◆ **Work instructions**:
Exactly retype the lines of the material from its first line to the line with "ATOM 19 C CA", including both.

◆ **Extracted entries**:
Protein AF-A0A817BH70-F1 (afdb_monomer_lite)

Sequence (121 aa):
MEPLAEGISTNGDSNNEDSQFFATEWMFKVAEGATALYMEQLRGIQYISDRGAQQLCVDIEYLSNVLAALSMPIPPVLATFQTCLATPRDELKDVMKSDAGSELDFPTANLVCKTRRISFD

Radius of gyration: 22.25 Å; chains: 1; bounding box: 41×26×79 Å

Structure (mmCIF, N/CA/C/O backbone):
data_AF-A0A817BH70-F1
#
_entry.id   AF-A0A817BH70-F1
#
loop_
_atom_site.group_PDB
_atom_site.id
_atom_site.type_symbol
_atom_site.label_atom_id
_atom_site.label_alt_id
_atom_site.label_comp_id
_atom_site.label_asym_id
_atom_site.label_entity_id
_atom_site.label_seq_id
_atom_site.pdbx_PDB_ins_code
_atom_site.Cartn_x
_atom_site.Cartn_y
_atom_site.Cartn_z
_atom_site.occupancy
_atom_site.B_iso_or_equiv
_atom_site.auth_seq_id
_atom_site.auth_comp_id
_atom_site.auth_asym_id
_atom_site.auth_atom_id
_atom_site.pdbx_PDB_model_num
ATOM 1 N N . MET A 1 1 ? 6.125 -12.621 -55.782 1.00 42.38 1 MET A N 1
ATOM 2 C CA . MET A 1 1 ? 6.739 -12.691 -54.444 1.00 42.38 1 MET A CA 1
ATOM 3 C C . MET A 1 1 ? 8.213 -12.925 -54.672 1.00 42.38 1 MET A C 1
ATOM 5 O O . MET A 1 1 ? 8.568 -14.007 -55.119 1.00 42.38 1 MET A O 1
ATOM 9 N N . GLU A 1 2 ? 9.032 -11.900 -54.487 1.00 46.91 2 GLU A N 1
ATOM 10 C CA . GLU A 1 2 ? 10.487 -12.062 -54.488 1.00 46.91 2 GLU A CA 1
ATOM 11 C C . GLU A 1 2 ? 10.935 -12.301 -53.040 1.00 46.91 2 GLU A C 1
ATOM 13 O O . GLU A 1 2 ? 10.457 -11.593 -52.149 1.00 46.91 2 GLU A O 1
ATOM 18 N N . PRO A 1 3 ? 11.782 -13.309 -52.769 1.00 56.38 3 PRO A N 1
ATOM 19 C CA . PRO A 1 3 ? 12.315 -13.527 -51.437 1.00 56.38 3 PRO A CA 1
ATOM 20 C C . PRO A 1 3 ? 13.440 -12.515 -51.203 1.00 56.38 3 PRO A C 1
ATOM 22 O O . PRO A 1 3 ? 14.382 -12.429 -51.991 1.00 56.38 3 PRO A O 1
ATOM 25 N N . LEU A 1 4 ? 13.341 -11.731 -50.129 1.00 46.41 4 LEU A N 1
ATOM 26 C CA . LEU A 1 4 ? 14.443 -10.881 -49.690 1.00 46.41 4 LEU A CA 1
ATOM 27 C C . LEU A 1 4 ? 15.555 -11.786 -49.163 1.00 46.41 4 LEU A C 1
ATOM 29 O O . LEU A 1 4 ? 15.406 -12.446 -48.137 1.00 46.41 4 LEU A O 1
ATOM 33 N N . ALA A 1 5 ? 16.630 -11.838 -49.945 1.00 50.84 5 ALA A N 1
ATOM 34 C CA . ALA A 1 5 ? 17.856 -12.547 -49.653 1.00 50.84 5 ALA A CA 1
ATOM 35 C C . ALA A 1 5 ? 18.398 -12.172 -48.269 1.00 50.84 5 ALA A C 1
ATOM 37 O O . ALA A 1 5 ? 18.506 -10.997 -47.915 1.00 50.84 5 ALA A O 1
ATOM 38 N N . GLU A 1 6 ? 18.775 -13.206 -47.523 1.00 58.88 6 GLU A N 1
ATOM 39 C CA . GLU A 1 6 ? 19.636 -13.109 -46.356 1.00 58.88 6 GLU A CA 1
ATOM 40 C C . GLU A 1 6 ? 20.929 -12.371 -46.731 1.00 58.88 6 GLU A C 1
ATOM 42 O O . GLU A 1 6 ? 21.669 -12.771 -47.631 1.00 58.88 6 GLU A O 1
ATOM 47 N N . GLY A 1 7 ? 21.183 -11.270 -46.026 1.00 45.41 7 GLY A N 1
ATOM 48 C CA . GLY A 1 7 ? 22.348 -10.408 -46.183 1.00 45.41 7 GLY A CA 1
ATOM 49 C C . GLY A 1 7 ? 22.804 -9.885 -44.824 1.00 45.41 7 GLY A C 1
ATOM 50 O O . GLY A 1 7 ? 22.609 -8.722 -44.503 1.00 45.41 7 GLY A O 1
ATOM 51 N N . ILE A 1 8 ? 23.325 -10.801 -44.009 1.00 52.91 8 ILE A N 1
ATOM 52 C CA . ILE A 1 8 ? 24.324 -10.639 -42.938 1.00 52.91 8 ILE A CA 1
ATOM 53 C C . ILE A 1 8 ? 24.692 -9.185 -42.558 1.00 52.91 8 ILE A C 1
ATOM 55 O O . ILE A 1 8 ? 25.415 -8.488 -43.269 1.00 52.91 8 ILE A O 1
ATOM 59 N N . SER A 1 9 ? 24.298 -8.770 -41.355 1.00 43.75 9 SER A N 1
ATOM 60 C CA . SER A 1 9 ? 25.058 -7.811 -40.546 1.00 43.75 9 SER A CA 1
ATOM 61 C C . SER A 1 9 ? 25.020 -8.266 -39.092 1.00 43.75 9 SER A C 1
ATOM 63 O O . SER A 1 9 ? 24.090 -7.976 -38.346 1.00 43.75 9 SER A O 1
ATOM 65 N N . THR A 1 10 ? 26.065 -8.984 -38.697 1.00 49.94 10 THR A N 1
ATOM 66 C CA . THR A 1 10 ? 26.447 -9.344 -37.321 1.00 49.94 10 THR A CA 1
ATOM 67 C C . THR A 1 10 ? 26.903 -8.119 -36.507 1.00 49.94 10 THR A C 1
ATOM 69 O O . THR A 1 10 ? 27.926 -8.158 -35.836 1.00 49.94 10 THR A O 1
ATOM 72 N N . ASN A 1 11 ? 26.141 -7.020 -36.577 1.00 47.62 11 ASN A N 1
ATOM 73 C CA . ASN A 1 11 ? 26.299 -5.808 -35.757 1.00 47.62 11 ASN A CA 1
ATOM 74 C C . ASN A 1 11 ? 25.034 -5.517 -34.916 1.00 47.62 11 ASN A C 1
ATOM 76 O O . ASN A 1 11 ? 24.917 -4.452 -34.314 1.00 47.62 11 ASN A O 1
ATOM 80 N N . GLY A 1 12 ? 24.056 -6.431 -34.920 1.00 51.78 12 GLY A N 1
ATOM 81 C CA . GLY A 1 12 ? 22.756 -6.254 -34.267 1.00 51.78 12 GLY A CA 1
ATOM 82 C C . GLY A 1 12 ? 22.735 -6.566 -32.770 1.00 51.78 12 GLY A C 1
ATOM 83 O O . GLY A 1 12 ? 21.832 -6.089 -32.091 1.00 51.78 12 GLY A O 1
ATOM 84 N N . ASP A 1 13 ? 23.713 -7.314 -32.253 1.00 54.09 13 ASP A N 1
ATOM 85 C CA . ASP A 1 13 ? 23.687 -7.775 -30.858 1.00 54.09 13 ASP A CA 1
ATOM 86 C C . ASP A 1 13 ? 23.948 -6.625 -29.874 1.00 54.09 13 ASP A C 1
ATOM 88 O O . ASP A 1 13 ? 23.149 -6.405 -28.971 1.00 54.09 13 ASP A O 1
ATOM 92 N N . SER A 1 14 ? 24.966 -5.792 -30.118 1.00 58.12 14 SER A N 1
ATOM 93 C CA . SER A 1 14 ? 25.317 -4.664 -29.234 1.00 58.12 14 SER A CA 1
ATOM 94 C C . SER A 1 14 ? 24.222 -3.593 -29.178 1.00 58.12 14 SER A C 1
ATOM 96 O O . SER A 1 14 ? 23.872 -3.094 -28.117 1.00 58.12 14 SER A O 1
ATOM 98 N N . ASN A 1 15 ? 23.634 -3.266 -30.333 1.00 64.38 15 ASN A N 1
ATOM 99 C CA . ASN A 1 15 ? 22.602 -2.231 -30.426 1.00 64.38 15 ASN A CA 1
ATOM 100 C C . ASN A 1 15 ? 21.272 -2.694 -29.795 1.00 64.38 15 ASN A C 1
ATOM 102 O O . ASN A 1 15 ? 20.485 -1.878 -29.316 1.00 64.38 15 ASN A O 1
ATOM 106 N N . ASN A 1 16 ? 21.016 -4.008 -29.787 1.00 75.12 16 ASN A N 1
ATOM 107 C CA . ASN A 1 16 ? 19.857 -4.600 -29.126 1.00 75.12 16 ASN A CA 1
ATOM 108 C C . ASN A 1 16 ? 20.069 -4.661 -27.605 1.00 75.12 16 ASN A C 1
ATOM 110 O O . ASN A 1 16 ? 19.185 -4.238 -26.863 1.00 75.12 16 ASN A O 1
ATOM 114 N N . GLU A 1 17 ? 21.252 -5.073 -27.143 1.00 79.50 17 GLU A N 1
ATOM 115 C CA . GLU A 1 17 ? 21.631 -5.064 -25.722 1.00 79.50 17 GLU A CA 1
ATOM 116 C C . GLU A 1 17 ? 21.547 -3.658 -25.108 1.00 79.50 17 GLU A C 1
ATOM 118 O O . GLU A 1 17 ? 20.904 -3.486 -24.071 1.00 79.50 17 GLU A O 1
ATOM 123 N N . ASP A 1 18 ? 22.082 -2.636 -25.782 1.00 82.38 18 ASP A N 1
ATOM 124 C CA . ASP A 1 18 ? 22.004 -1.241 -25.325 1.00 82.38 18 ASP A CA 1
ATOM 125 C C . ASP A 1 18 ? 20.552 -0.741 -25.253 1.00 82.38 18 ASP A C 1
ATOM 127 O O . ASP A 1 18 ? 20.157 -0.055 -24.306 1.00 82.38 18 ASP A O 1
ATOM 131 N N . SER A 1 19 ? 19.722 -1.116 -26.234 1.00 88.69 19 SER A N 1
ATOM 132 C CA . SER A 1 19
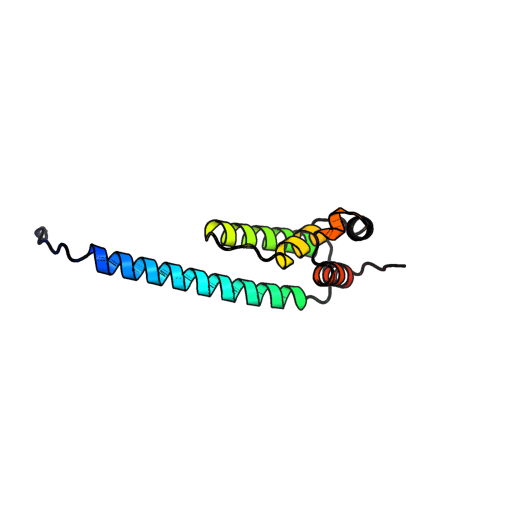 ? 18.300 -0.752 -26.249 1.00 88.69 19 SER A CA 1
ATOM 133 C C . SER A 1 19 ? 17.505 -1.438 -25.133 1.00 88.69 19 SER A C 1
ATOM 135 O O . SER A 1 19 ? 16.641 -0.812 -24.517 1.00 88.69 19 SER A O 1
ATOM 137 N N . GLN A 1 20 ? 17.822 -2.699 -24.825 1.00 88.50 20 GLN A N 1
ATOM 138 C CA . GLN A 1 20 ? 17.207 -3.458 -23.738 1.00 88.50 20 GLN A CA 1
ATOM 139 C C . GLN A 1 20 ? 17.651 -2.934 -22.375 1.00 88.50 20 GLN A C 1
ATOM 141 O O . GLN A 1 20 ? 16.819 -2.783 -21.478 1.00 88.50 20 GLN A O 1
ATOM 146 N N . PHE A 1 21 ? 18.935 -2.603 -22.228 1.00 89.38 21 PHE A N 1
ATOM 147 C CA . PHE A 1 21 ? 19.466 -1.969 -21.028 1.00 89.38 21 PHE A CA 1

◆ **Solved problem**:
Protein AF-A0A817BH70-F1 (afdb_monomer_lite)

Sequence (121 aa):
MEPLAEGISTNGDSNNEDSQFFATEWMFKVAEGATALYMEQLRGIQYISDRGAQQLCVDIEYLSNVLAALSMPIPPVLATFQTCLATPRDELKDVMKSDAGSELDFPTANLVCKTRRISFD

Radius of gyration: 22.25 Å; chains: 1; bounding box: 41×26×79 Å

Structure (mmCIF, N/CA/C/O backbone):
data_AF-A0A817BH70-F1
#
_entry.id   AF-A0A817BH70-F1
#
loop_
_atom_site.group_PDB
_atom_site.id
_atom_site.type_symbol
_atom_site.label_atom_id
_atom_site.label_alt_id
_atom_site.label_comp_id
_atom_site.label_asym_id
_atom_site.label_entity_id
_atom_site.label_seq_id
_atom_site.pdbx_PDB_ins_code
_atom_site.Cartn_x
_atom_site.Cartn_y
_atom_site.Cartn_z
_atom_site.occupancy
_atom_site.B_iso_or_equiv
_atom_site.auth_seq_id
_atom_site.auth_comp_id
_atom_site.auth_asym_id
_atom_site.auth_atom_id
_atom_site.pdbx_PDB_model_num
ATOM 1 N N . MET A 1 1 ? 6.125 -12.621 -55.782 1.00 42.38 1 MET A N 1
ATOM 2 C CA . MET A 1 1 ? 6.739 -12.691 -54.444 1.00 42.38 1 MET A CA 1
ATOM 3 C C . MET A 1 1 ? 8.213 -12.925 -54.672 1.00 42.38 1 MET A C 1
ATOM 5 O O . MET A 1 1 ? 8.568 -14.007 -55.119 1.00 42.38 1 MET A O 1
ATOM 9 N N . GLU A 1 2 ? 9.032 -11.900 -54.487 1.00 46.91 2 GLU A N 1
ATOM 10 C CA . GLU A 1 2 ? 10.487 -12.062 -54.488 1.00 46.91 2 GLU A CA 1
ATOM 11 C C . GLU A 1 2 ? 10.935 -12.301 -53.040 1.00 46.91 2 GLU A C 1
ATOM 13 O O . GLU A 1 2 ? 10.457 -11.593 -52.149 1.00 46.91 2 GLU A O 1
ATOM 18 N N . PRO A 1 3 ? 11.782 -13.309 -52.769 1.00 56.38 3 PRO A N 1
ATOM 19 C CA . PRO A 1 3 ? 12.315 -13.527 -51.437 1.00 56.38 3 PRO A CA 1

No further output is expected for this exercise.